As for all the other things I would like to say to you, I shall save them to say in person, my darling girl. I know you hate for me to talk that way to you, but you are a mother, too (and soon a grandmother!), so you understand how deeply I love you. I don’t expect any sort of deathbed reconciliation or drama. You and Pieter have been very good to me, especially this last year, and I am extremely grateful for that. You are on my heart always.
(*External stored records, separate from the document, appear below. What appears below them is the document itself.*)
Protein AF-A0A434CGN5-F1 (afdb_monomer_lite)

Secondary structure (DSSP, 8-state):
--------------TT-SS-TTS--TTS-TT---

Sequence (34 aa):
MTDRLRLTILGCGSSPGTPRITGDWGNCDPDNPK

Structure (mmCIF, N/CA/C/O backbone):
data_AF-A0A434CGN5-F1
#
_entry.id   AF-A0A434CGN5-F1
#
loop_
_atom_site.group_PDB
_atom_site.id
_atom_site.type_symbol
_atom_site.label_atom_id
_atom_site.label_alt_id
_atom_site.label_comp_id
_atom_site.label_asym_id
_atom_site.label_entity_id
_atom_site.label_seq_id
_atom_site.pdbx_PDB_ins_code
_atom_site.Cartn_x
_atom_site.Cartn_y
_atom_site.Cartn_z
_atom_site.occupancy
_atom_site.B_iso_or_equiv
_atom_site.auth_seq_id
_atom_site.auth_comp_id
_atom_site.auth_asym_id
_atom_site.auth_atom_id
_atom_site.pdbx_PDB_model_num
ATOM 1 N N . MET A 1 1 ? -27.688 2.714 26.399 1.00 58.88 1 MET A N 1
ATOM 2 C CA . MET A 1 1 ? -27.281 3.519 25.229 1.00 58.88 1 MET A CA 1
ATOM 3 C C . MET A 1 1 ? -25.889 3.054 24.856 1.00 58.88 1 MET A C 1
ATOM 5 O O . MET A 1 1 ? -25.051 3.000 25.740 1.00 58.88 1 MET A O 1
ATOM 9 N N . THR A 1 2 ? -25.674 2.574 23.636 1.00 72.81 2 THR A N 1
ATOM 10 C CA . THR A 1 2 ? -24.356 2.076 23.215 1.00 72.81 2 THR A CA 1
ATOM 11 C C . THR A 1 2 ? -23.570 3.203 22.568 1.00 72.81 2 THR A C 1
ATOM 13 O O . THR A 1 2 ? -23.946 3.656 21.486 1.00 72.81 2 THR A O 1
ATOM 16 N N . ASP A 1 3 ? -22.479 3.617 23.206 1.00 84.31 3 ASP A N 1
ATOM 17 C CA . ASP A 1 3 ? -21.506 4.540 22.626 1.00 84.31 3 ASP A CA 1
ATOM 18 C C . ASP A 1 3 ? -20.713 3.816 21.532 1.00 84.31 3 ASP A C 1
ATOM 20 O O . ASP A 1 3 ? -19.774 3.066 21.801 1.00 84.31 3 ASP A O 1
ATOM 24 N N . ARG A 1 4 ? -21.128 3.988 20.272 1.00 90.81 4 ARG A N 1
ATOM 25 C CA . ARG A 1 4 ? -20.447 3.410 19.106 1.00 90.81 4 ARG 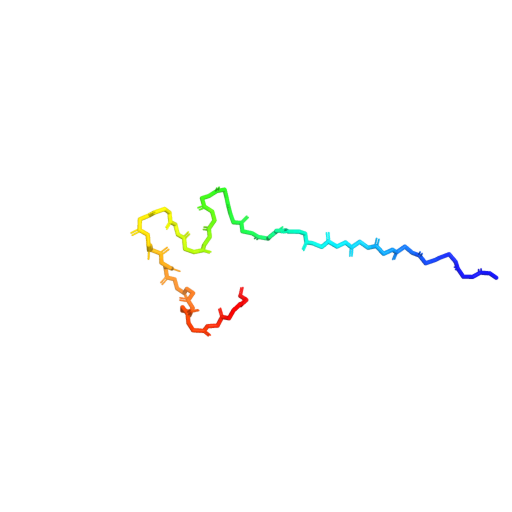A CA 1
ATOM 26 C C . ARG A 1 4 ? -19.750 4.504 18.311 1.00 90.81 4 ARG A C 1
ATOM 28 O O . ARG A 1 4 ? -20.404 5.373 17.742 1.00 90.81 4 ARG A O 1
ATOM 35 N N . LEU A 1 5 ? -18.432 4.388 18.182 1.00 92.62 5 LEU A N 1
ATOM 36 C CA . LEU A 1 5 ? -17.636 5.221 17.284 1.00 92.62 5 LEU A CA 1
ATOM 37 C C . LEU A 1 5 ? -17.423 4.496 15.950 1.00 92.62 5 LEU A C 1
ATOM 39 O O . LEU A 1 5 ? -17.153 3.294 15.916 1.00 92.62 5 LEU A O 1
ATOM 43 N N . ARG A 1 6 ? -17.552 5.228 14.839 1.00 94.56 6 ARG A N 1
ATOM 44 C CA . ARG A 1 6 ? -17.231 4.745 13.489 1.00 94.56 6 ARG A CA 1
ATOM 45 C C . ARG A 1 6 ? -16.116 5.600 12.913 1.00 94.56 6 ARG A C 1
ATOM 47 O O . ARG A 1 6 ? -16.271 6.813 12.818 1.00 94.56 6 ARG A O 1
ATOM 54 N N . LEU A 1 7 ? -15.049 4.948 12.470 1.00 96.50 7 LEU A N 1
ATOM 55 C CA . LEU A 1 7 ? -13.964 5.575 11.725 1.00 96.50 7 LEU A CA 1
ATOM 56 C C . LEU A 1 7 ? -13.884 4.962 10.327 1.00 96.50 7 LEU A C 1
ATOM 58 O O . LEU A 1 7 ? -14.183 3.781 10.148 1.00 96.50 7 LEU A O 1
ATOM 62 N N . THR A 1 8 ? -13.473 5.770 9.354 1.00 97.50 8 THR A N 1
ATOM 63 C CA . THR A 1 8 ? -13.253 5.340 7.971 1.00 97.50 8 THR A CA 1
ATOM 64 C C . THR A 1 8 ? -11.788 5.552 7.630 1.00 97.50 8 THR A C 1
ATOM 66 O O . THR A 1 8 ? -11.277 6.662 7.771 1.00 97.50 8 THR A O 1
ATOM 69 N N . ILE A 1 9 ? -11.119 4.503 7.157 1.00 96.88 9 ILE A N 1
ATOM 70 C CA . ILE A 1 9 ? -9.776 4.621 6.590 1.00 96.88 9 ILE A CA 1
ATOM 71 C C . ILE A 1 9 ? -9.942 5.137 5.162 1.00 96.88 9 ILE A C 1
ATOM 73 O O . ILE A 1 9 ? -10.385 4.401 4.285 1.00 96.88 9 ILE A O 1
ATOM 77 N N . LEU A 1 10 ? -9.641 6.419 4.951 1.00 97.50 10 LEU A N 1
ATOM 78 C CA . LEU A 1 10 ? -9.730 7.059 3.632 1.00 97.50 10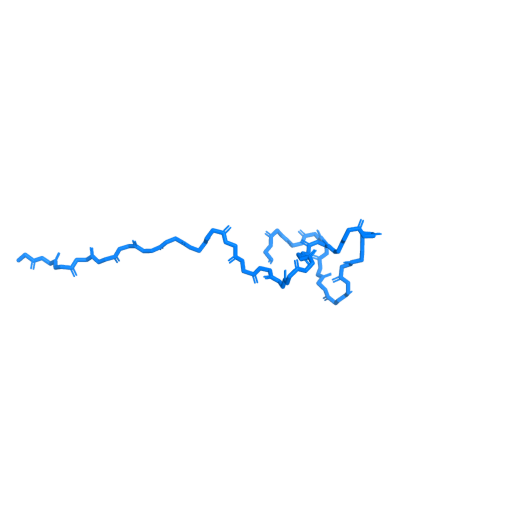 LEU A CA 1
ATOM 79 C C . LEU A 1 10 ? -8.523 6.732 2.737 1.00 97.50 10 LEU A C 1
ATOM 81 O O . LEU A 1 10 ? -8.610 6.868 1.523 1.00 97.50 10 LEU A O 1
ATOM 85 N N . GLY A 1 11 ? -7.412 6.291 3.330 1.00 96.94 11 GLY A N 1
ATOM 86 C CA . GLY A 1 11 ? -6.217 5.855 2.619 1.00 96.94 11 GLY A CA 1
ATOM 87 C C . GLY A 1 11 ? -5.250 5.120 3.545 1.00 96.94 11 GLY A C 1
ATOM 88 O O . GLY A 1 11 ? -5.119 5.470 4.717 1.00 96.94 11 GLY A O 1
ATOM 89 N N . CYS A 1 12 ? -4.595 4.088 3.014 1.00 97.06 12 CYS A N 1
ATOM 90 C CA . CYS A 1 12 ? -3.620 3.249 3.723 1.00 97.06 12 CYS A CA 1
ATOM 91 C C . CYS A 1 12 ? -2.287 3.097 2.970 1.00 97.06 12 CYS A C 1
ATOM 93 O O . CYS A 1 12 ? -1.441 2.299 3.365 1.00 97.06 12 CYS A O 1
ATOM 95 N N . GLY A 1 13 ? -2.107 3.837 1.872 1.00 96.00 13 GLY A N 1
ATOM 96 C CA . GLY A 1 13 ? -0.892 3.796 1.065 1.00 96.00 13 GLY A CA 1
ATOM 97 C C . GLY A 1 13 ? 0.296 4.483 1.740 1.00 96.00 13 GLY A C 1
ATOM 98 O O . GLY A 1 13 ? 0.144 5.322 2.629 1.00 96.00 13 GLY A O 1
ATOM 99 N N . SER A 1 14 ? 1.498 4.143 1.276 1.00 95.81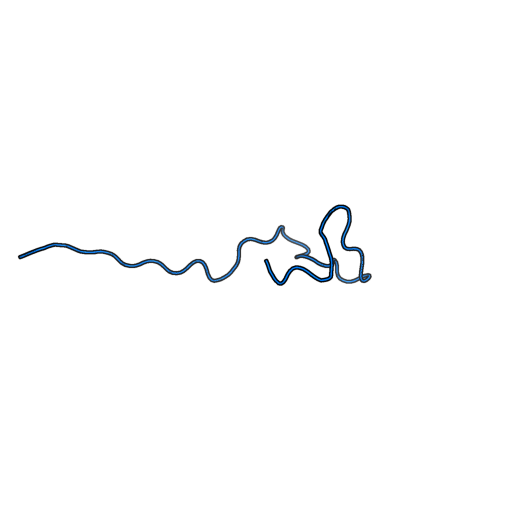 14 SER A N 1
ATOM 100 C CA . SER A 1 14 ? 2.718 4.887 1.610 1.00 95.81 14 SER A CA 1
ATOM 101 C C . SER A 1 14 ? 2.697 6.297 0.995 1.00 95.81 14 SER A C 1
ATOM 103 O O . SER A 1 14 ? 1.815 6.610 0.197 1.00 95.81 14 SER A O 1
ATOM 105 N N . SER A 1 15 ? 3.663 7.162 1.332 1.00 97.75 15 SER A N 1
ATOM 106 C CA . SER A 1 15 ? 3.704 8.534 0.796 1.00 97.75 15 SER A CA 1
ATOM 107 C C . SER A 1 15 ? 3.618 8.640 -0.740 1.00 97.75 15 SER A C 1
ATOM 109 O O . SER A 1 15 ? 2.912 9.537 -1.198 1.00 97.75 15 SER A O 1
ATOM 111 N N . PRO A 1 16 ? 4.238 7.760 -1.560 1.00 96.62 16 PRO A N 1
ATOM 1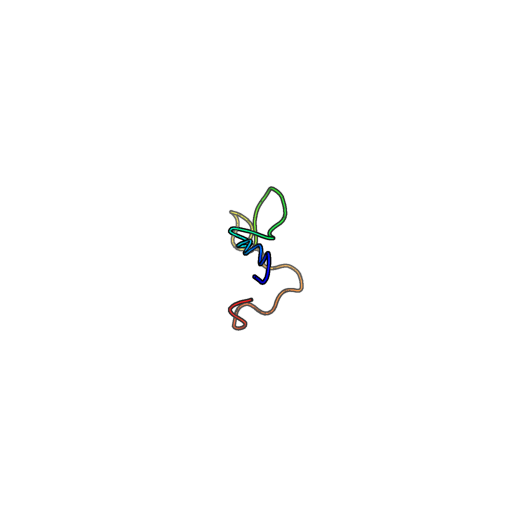12 C CA . PRO A 1 16 ? 4.041 7.776 -3.013 1.00 96.62 16 PRO A CA 1
ATOM 113 C C . PRO A 1 16 ? 2.750 7.094 -3.503 1.00 96.62 16 PRO A C 1
ATOM 115 O O . PRO A 1 16 ? 2.506 7.101 -4.707 1.00 96.62 16 PRO A O 1
ATOM 118 N N . GLY A 1 17 ? 1.954 6.479 -2.623 1.00 97.19 17 GLY A N 1
ATOM 119 C CA . GLY A 1 17 ? 0.800 5.659 -2.993 1.00 97.19 17 GLY A CA 1
ATOM 120 C C . GLY A 1 17 ? 1.176 4.288 -3.568 1.00 97.19 17 GLY A C 1
ATOM 121 O O . GLY A 1 17 ? 2.328 3.849 -3.510 1.00 97.19 17 GLY A O 1
ATOM 122 N N . THR A 1 18 ? 0.176 3.572 -4.080 1.00 97.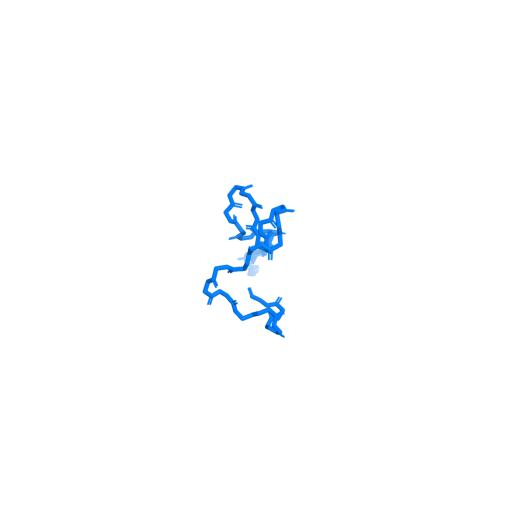00 18 THR A N 1
ATOM 123 C CA . THR A 1 18 ? 0.348 2.317 -4.826 1.00 97.00 18 THR A CA 1
ATOM 124 C C . THR A 1 18 ? -0.739 2.241 -5.909 1.00 97.00 18 THR A C 1
ATOM 126 O O . THR A 1 18 ? -1.912 2.368 -5.556 1.00 97.00 18 THR A O 1
ATOM 129 N N . PRO A 1 19 ? -0.381 2.090 -7.200 1.00 96.50 19 PRO A N 1
ATOM 130 C CA . PRO A 1 19 ? 0.988 2.076 -7.724 1.00 96.50 19 PRO A CA 1
ATOM 131 C C . PRO A 1 19 ? 1.703 3.420 -7.520 1.00 96.50 19 PRO A C 1
ATOM 133 O O . PRO A 1 19 ? 1.074 4.452 -7.277 1.00 96.50 19 PRO A O 1
ATOM 136 N N . ARG A 1 20 ? 3.037 3.412 -7.600 1.00 97.50 20 ARG A N 1
ATOM 137 C CA . ARG A 1 20 ? 3.829 4.654 -7.614 1.00 97.50 20 ARG A CA 1
ATOM 138 C C . ARG A 1 20 ? 3.477 5.479 -8.857 1.00 97.50 20 ARG A C 1
ATOM 140 O O . ARG A 1 20 ? 2.978 4.941 -9.841 1.00 97.50 20 ARG A O 1
ATOM 147 N N . ILE A 1 21 ? 3.843 6.763 -8.873 1.00 97.38 21 ILE A N 1
ATOM 148 C CA . ILE A 1 21 ? 3.604 7.665 -10.021 1.00 97.38 21 ILE A CA 1
ATOM 149 C C . ILE A 1 21 ? 4.170 7.146 -11.359 1.00 97.38 21 ILE A C 1
ATOM 151 O O . ILE A 1 21 ? 3.668 7.494 -12.421 1.00 97.38 21 ILE A O 1
ATOM 155 N N . THR A 1 22 ? 5.195 6.293 -11.318 1.00 97.44 22 THR A N 1
ATOM 156 C CA . THR A 1 22 ? 5.798 5.648 -12.494 1.00 97.44 22 THR A CA 1
ATOM 157 C C . THR A 1 22 ? 5.040 4.407 -12.980 1.00 97.44 22 THR A C 1
ATOM 159 O O . THR A 1 22 ? 5.458 3.801 -13.960 1.00 97.44 22 THR A O 1
ATOM 162 N N . GLY A 1 23 ? 3.970 3.994 -12.295 1.00 96.38 23 GLY A N 1
ATOM 163 C CA . GLY A 1 23 ? 3.238 2.752 -12.562 1.00 96.38 23 GLY A CA 1
ATOM 164 C C . GLY A 1 23 ? 3.833 1.503 -11.900 1.00 96.38 23 GLY A C 1
ATOM 165 O O . GLY A 1 23 ? 3.400 0.398 -12.205 1.00 96.38 23 GLY A O 1
ATOM 166 N N . ASP A 1 24 ? 4.816 1.655 -11.005 1.00 97.31 24 ASP A N 1
ATOM 167 C CA . ASP A 1 24 ? 5.420 0.532 -10.278 1.00 97.31 24 ASP A CA 1
ATOM 168 C C . ASP A 1 24 ? 4.514 0.056 -9.130 1.00 97.31 24 ASP A C 1
ATOM 170 O O . ASP A 1 24 ? 4.193 0.823 -8.215 1.00 97.31 24 ASP A O 1
ATOM 174 N N . TRP A 1 25 ? 4.129 -1.218 -9.188 1.00 96.75 25 TRP A N 1
ATOM 175 C CA . TRP A 1 25 ? 3.321 -1.911 -8.180 1.00 96.75 25 TRP A CA 1
ATOM 176 C C . TRP A 1 25 ? 4.172 -2.648 -7.137 1.00 96.75 25 TRP A C 1
ATOM 178 O O . TRP A 1 25 ? 3.652 -3.075 -6.103 1.00 96.75 25 TRP A O 1
ATOM 188 N N . GLY A 1 26 ? 5.479 -2.798 -7.370 1.00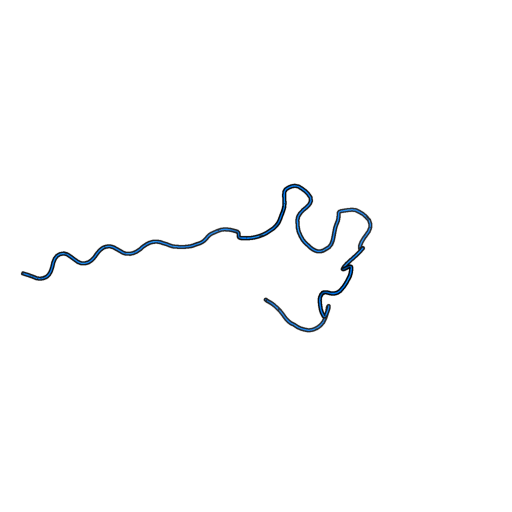 96.12 26 GLY A N 1
ATOM 189 C CA . GLY A 1 26 ? 6.351 -3.618 -6.539 1.00 96.12 26 GLY A CA 1
ATOM 190 C C . GLY A 1 26 ? 5.856 -5.064 -6.459 1.00 96.12 26 GLY A C 1
ATOM 191 O O . GLY A 1 26 ? 5.735 -5.746 -7.471 1.00 96.12 26 GLY A O 1
ATOM 192 N N . ASN A 1 27 ? 5.559 -5.519 -5.240 1.00 97.25 27 ASN A N 1
ATOM 193 C CA . ASN A 1 27 ? 5.082 -6.879 -4.972 1.00 97.25 27 ASN A CA 1
ATOM 194 C C . ASN A 1 27 ? 3.551 -6.963 -4.820 1.00 97.25 27 ASN A C 1
ATOM 196 O O . ASN A 1 27 ? 3.040 -8.021 -4.454 1.00 97.25 27 ASN A O 1
ATOM 200 N N . CYS A 1 28 ? 2.824 -5.861 -5.024 1.00 96.12 28 CYS A N 1
ATOM 201 C CA . CYS A 1 28 ? 1.365 -5.869 -4.994 1.00 96.12 28 CYS A CA 1
ATOM 202 C C . CYS A 1 28 ? 0.807 -6.479 -6.285 1.00 96.12 28 CYS A C 1
ATOM 204 O O . CYS A 1 28 ? 1.339 -6.235 -7.365 1.00 96.12 28 CYS A O 1
ATOM 206 N N . ASP A 1 29 ? -0.277 -7.246 -6.156 1.00 96.94 29 ASP A N 1
ATOM 207 C CA . ASP A 1 29 ? -1.045 -7.768 -7.288 1.00 96.94 29 ASP A CA 1
ATOM 208 C C . ASP A 1 29 ? -1.865 -6.630 -7.926 1.00 96.94 29 ASP A C 1
ATOM 210 O O . ASP A 1 29 ? -2.750 -6.097 -7.250 1.00 96.94 29 ASP A O 1
ATOM 214 N N . PRO A 1 30 ? -1.600 -6.242 -9.191 1.00 96.19 30 PRO A N 1
ATOM 215 C CA . PRO A 1 30 ? -2.332 -5.167 -9.862 1.00 96.19 30 PRO A CA 1
ATOM 216 C C . PRO A 1 30 ? -3.825 -5.452 -10.066 1.00 96.19 30 PRO A C 1
ATOM 218 O O . PRO A 1 30 ? -4.602 -4.508 -10.219 1.00 96.19 30 PRO A O 1
ATOM 221 N N . ASP A 1 31 ? -4.230 -6.726 -10.067 1.00 97.25 31 ASP A N 1
ATOM 222 C CA . ASP A 1 31 ? -5.623 -7.133 -10.274 1.00 97.25 31 ASP A CA 1
ATOM 223 C C . ASP A 1 31 ? -6.424 -7.185 -8.958 1.00 97.25 31 ASP A C 1
ATOM 225 O O . ASP A 1 31 ? -7.657 -7.284 -8.972 1.00 97.25 31 ASP A O 1
ATOM 229 N N . ASN A 1 32 ? -5.756 -7.077 -7.804 1.00 96.25 32 ASN A N 1
ATOM 230 C CA . ASN A 1 32 ? -6.413 -6.996 -6.504 1.00 96.25 32 ASN A CA 1
ATOM 231 C C . ASN A 1 32 ? -6.741 -5.527 -6.152 1.00 96.25 32 ASN A C 1
ATOM 233 O O . ASN A 1 32 ? -5.831 -4.723 -5.959 1.00 96.25 32 ASN A O 1
ATOM 237 N N . PRO A 1 33 ? -8.023 -5.149 -5.973 1.00 92.00 33 PRO A N 1
ATOM 238 C CA . PRO A 1 33 ? -8.422 -3.766 -5.680 1.00 92.00 33 PRO A CA 1
ATOM 239 C C . PRO A 1 33 ? -8.093 -3.279 -4.251 1.00 92.00 33 PRO A C 1
ATOM 241 O O . PRO A 1 33 ? -8.584 -2.223 -3.844 1.00 92.00 33 PRO A O 1
ATOM 244 N N . LYS A 1 34 ? -7.332 -4.047 -3.464 1.00 91.81 34 LYS A N 1
ATOM 245 C CA . LYS A 1 34 ? -6.912 -3.735 -2.088 1.00 91.81 34 LYS A CA 1
ATOM 246 C C . LYS A 1 34 ? -5.404 -3.849 -1.954 1.00 91.81 34 LYS A C 1
ATOM 248 O O . LYS A 1 34 ? -4.828 -2.964 -1.288 1.00 91.81 34 LYS A O 1
#

Foldseek 3Di:
DDDDDDDDDPDDADPQGPPGPVNNRDPDDPPDPD

Radius of gyration: 15.18 Å; chains: 1; bounding box: 34×16×38 Å

pLDDT: mean 94.0, std 7.7, range [58.88, 97.75]

I look forward to seeing you again on Tuesday. I have been feeling good this week, except for the morning after I took
those sleeping pills you gave me. I don’t see how you can use them, and I wish you wouldn’t. They made me foggy and lethargic all the next day, and if there is one thing I don’t want, it’s to miss the short remainder of life I have coming to me. Don’t forget to return my glasses if you can find them in the car. I am still well enough to read mornings, but the old ones I have here are terrible, the wrong prescription entirely.

Love,
Mother

 

THE POUGHKEEPSIE EAGLE NEWS

 

June 22, 1932

 

BUSINESS CAPSULE

 

UNDERWOOD—The Hudson Valley’s last major violet grower will close its doors this week. Chas. Tenney & Sons, an Underwood grower for nearly forty years, has shipped its last bouquet and this week is auctioning off its greenhouses and other farming equipment. The land has been purchased by developer Creighton Roth of New York City. The auction will be held on the Tenney property, 22 Hickok Lane, at 10 a.m. Saturday. In the past decade, major growers James DuMont and Norris Fletcher have also left the business as the once-popular bloom has given way to carnations, roses, and orchids. DuMont now owns Riverside Orchards, where he farms apples. Fletcher is the owner and president of Fletcher & Sons, a commercial development and construction company. At the turn of the century, the valley’s 400 violet houses produced six million blooms in a single growing season.

 

 

Are there any violet growers left today?

I doubt it. As far as I know, the violets went out with my mother in the early thirties.